O Pão da Carina

Carina tinha a vida assim milimetricamente cronometrada, colocava o despertador para as 6 e 3 da manhã, levantava depois dos dez minutos da tecla soneca. 7 e 15 saia de casa e caminhava cerca de 13 minutos até o metro Conceição, e guardado os atrasos, demorava mais cerca de 13 minutos até a estação Ana Rosa, onde pegava um ônibus até o escritório que trabalhava no Itaim.

Um dia como todos os outros, estava na sua rotina de ir, por volta das 7 e 41 em direção as escadas rolantes, quando notou Ele que se destacava na multidão. Uma visão que surgia em sua direção, tinha um ar sonolento e um leve sorriso no rosto, como se ele não estivesse ali, no meio do transito de pessoas correndo com os seus horários exíguos para suas vidas atarefadas. Ele simplesmente caminhava...

Carina passou a avistá-lo quase que diariamente, ela o via de longe, com o seu andar tranqüilo, os cabelos ainda molhados, denunciando que acabava de sair do banho. Ela imediatamente sorria, e confabulava “ele deve morar há uns 5, 6 minutos daqui”.

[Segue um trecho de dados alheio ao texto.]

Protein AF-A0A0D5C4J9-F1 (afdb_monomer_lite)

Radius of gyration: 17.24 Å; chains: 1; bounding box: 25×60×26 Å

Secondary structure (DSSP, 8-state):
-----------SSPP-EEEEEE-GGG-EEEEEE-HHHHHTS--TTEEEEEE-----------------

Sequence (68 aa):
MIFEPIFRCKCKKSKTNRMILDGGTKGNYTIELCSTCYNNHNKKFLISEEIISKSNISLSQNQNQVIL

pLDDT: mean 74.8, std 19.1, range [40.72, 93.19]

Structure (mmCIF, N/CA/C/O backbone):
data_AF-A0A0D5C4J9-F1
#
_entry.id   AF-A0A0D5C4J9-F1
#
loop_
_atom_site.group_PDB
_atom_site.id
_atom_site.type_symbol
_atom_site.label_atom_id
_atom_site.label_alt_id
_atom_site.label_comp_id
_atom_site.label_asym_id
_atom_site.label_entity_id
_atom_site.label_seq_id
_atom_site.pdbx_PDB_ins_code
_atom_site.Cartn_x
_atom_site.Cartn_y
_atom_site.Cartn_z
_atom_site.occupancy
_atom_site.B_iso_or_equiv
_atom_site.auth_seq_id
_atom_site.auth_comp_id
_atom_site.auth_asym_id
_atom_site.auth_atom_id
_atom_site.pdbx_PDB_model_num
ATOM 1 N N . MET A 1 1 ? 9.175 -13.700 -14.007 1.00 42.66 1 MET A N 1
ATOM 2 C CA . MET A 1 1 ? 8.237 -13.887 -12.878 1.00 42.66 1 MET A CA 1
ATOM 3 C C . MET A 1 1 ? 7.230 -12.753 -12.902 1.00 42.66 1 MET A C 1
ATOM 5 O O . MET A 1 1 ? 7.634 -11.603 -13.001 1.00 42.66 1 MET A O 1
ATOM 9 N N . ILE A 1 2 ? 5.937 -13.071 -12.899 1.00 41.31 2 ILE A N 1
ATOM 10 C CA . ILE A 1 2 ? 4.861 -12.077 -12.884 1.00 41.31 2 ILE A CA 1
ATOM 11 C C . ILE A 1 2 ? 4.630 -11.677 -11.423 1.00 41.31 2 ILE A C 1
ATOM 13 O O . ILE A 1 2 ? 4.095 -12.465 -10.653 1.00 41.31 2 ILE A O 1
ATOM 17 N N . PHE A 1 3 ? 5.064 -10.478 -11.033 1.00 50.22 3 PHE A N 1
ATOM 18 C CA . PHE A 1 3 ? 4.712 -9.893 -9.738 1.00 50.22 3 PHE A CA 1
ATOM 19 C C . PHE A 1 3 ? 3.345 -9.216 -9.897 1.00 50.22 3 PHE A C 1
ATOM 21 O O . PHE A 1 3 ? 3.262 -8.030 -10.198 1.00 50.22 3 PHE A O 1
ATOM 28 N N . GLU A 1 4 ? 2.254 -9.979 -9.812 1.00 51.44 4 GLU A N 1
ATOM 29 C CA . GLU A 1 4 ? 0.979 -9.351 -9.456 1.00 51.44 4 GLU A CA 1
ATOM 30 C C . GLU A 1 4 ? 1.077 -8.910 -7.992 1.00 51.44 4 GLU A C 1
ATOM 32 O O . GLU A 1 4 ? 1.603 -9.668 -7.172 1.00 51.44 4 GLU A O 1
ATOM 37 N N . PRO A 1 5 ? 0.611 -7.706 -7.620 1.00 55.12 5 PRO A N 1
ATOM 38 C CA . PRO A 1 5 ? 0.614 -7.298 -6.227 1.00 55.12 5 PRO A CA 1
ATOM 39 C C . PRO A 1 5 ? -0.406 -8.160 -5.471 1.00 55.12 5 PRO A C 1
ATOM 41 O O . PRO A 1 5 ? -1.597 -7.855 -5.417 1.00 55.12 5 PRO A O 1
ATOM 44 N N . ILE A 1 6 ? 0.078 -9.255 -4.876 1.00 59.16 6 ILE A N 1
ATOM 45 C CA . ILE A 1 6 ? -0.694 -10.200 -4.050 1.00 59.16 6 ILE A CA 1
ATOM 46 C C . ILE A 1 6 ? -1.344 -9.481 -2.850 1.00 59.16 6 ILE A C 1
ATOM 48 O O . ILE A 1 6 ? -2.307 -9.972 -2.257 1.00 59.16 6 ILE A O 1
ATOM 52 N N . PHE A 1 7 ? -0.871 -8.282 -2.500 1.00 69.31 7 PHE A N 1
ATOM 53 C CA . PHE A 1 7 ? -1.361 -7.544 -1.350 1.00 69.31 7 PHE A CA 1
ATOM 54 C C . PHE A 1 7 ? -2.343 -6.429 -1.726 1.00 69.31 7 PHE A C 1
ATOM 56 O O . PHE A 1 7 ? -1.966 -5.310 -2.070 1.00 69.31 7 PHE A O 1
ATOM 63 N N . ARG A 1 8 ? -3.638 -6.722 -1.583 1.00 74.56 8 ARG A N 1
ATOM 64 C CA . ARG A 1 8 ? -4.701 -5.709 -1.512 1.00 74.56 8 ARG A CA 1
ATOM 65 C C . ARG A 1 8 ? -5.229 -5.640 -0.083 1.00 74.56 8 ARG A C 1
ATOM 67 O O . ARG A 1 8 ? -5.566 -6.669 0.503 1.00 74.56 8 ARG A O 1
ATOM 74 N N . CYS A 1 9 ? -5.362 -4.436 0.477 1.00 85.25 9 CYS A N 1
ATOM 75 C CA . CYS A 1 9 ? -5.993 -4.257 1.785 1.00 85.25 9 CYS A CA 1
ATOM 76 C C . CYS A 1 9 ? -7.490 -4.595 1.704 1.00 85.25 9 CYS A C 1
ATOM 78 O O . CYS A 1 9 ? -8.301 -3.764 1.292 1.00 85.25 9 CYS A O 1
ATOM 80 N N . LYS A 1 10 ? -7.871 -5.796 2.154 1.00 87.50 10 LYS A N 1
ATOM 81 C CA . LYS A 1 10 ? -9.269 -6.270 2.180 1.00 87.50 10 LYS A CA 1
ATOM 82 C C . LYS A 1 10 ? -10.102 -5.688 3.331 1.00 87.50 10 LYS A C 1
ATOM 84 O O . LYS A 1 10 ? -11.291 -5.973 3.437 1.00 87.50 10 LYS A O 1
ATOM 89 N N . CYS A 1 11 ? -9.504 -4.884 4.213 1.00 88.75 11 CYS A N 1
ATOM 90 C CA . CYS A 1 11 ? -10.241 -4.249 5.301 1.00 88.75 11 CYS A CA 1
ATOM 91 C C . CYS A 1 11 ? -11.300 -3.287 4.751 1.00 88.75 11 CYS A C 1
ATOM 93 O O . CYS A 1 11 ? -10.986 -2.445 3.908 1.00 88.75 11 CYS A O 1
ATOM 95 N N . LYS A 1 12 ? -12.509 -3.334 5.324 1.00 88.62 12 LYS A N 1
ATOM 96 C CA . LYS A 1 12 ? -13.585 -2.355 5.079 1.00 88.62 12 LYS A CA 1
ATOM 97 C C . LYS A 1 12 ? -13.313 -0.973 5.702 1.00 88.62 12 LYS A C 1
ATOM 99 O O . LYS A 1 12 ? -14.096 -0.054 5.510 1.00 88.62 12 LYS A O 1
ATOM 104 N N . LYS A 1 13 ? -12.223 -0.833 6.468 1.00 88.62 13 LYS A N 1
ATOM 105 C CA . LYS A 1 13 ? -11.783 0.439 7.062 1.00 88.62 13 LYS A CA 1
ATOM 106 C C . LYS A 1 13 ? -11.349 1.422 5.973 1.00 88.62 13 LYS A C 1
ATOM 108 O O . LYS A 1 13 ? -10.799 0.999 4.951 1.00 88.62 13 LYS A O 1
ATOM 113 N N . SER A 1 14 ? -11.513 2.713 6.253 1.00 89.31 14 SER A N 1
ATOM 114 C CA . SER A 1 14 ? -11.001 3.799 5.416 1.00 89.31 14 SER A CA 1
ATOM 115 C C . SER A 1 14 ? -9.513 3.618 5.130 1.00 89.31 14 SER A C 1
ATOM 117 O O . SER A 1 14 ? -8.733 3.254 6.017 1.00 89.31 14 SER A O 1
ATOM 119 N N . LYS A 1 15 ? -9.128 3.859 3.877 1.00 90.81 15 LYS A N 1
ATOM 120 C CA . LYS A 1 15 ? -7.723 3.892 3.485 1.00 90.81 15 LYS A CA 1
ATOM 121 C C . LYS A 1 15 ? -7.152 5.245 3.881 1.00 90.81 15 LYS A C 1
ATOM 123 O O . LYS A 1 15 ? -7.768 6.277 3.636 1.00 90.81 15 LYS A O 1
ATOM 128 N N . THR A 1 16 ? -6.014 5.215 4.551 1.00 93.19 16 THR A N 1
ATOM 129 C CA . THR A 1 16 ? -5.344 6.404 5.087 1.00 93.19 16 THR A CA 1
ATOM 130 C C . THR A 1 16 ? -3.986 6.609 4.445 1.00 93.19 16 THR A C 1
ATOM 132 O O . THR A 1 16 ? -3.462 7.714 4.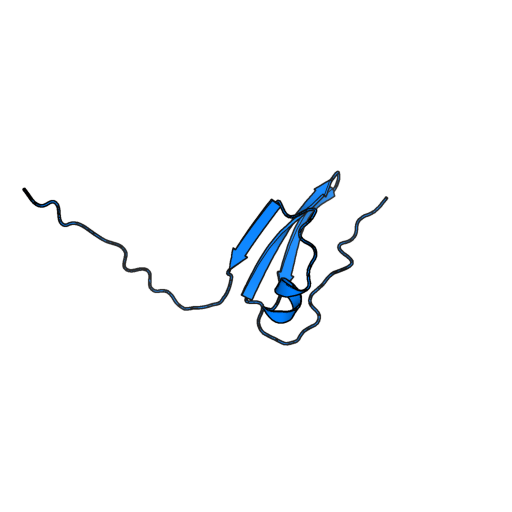484 1.00 93.19 16 THR A O 1
ATOM 135 N N . ASN A 1 17 ? -3.430 5.566 3.829 1.00 92.25 17 ASN A N 1
ATOM 136 C CA . ASN A 1 17 ? -2.096 5.570 3.261 1.00 92.25 17 ASN A CA 1
ATOM 137 C C . ASN A 1 17 ? -2.150 4.986 1.854 1.00 92.25 17 ASN A C 1
ATOM 139 O O . ASN A 1 17 ? -2.789 3.957 1.624 1.00 92.25 17 ASN A O 1
ATOM 143 N N . ARG A 1 18 ? -1.445 5.624 0.932 1.00 92.38 18 ARG A N 1
ATOM 144 C CA . ARG A 1 18 ? -1.174 5.130 -0.410 1.00 92.38 18 ARG A CA 1
ATOM 145 C C . ARG A 1 18 ? 0.320 4.875 -0.529 1.00 92.38 18 ARG A C 1
ATOM 147 O O . ARG A 1 18 ? 1.119 5.659 -0.034 1.00 92.38 18 ARG A O 1
ATOM 154 N N . MET A 1 19 ? 0.697 3.779 -1.168 1.00 91.38 19 MET A N 1
ATOM 155 C CA . MET A 1 19 ? 2.087 3.438 -1.454 1.00 91.38 19 MET A CA 1
ATOM 156 C C . MET A 1 19 ? 2.231 3.171 -2.947 1.00 91.38 19 MET A C 1
ATOM 158 O O . MET A 1 19 ? 1.371 2.523 -3.545 1.00 91.38 19 MET A O 1
ATOM 162 N N . ILE A 1 20 ? 3.318 3.656 -3.532 1.00 91.31 20 ILE A N 1
ATOM 163 C CA . ILE A 1 20 ? 3.748 3.360 -4.893 1.00 91.31 20 ILE A CA 1
ATOM 164 C C . ILE A 1 20 ? 4.968 2.452 -4.784 1.00 91.31 20 ILE A C 1
ATOM 166 O O . ILE A 1 20 ? 5.963 2.807 -4.154 1.00 91.31 20 ILE A O 1
ATOM 170 N N . LEU A 1 21 ? 4.870 1.264 -5.363 1.00 89.69 21 LEU A N 1
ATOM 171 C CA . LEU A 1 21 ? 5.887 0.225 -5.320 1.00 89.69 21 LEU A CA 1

E assim ela começou a antecipar a situação, prevendo encontrá-lo, começou a controlar mais minuciosamente seus horários para não perder a oportunidade de vê-lo.
Quando o via chegava no trabalho contando pra todo mundo. Sempre bom ter alguma novidade logo pela manhã, algo sobre o que falar no início do dia que não fosse sobre a novela, o tempo, ou falar mal daquela pessoa de sempre.

Claro que ela logo inventou um apelido pra ele, as mulheres precisam disso, de um nome pra dar ao seu objeto de fantasia, fica mais fácil assim criar suas características, e personalidade imaginária.
Não como os homens que não são nada complexos, pra eles basta dizer. “ Aquela peituda do xérox” que ta tudo resolvido, ou “ a bunduda do 101” e assim por diante.
Não, as mulheres precisam de algo mais, algo que acompanhe toda a dimensão de sua mente cebola com suas camadas de universos a parte.

Então ela começou o chamar de Pão, porque ele vinha assim fresquinho saído do banho, ela quase que via fumacinhas exalando dele.

Carina chegava no trabalho e a primeira coisa que dizia era, “ ai gente vi o Pão hoje!” e as colegas pra estimular, ou provocar diziam “ e ai? E ai?” ela suspirava e respondia, “e ai que ele é lindo”.
Os homens do escritório comentavam entre eles, em meio as litros de café, “ essa ai ta precisando é de uma boa trepada”. Pelo menos ela ganhou um apelido mais inventivo quando era comentada na roda masculina “ a maluca do pão”.
As mulheres já eram mais presentes, umas até incentivam, “ Ai vai lá menina! Fala com ele.” Mas Carina se desesperava. “ Mas vou falar o que? Vem ser o Pão do meu café da manhã?!Quero ser a manteiga do seu pão?!”. Todas riam e a história ficava por isso mesmo.



Mas o pão virou obsessão, Carina passou a acordar mais cedo pra se arrumar pra ele. Logo descobriu que a forma de se vestir tinha que ser do tipo mais tático, como ele a via só por alguns segundos de passagem, ele colocava uma roupa e passava assim de lado correndo no espelho, a que mais marcava no movimento era a escolhida. Por isso começou a usar vermelho, lenços coloridos e saias esvoaçante.

Chegava mais cedo no metro e ficava esperando só pra o ver passar, se atrasava constantemente no trabalho, logo ela que era tão pontual.
“Mas o que esta acontecendo com você Carina? O que tanto viu nesse cara?”. As colegas se preocupavam. “Há! Ele caminha leve e sorrindo... Que homem assim caminha sorrindo?”

Um dia Carina tomou uma atitude. Resolveu não mais o esperar lá em baixo, subiu as escadas e o procurou do lado de fora do metro, um dois três dias e nada. Até que um dia...
Seu ar faltou, sua vista turvou, perdeu o chão o rumo o sentido, não sabia como agir com o que estava vendo.
Seu Pão, seu Pãozinho assim sendo devorado em plena rua, sem requinte na maior displicência na boca de uma qualquer.
E foi assim que Carina aprendeu que homem quando anda sorrindo é homem que está apaixonado.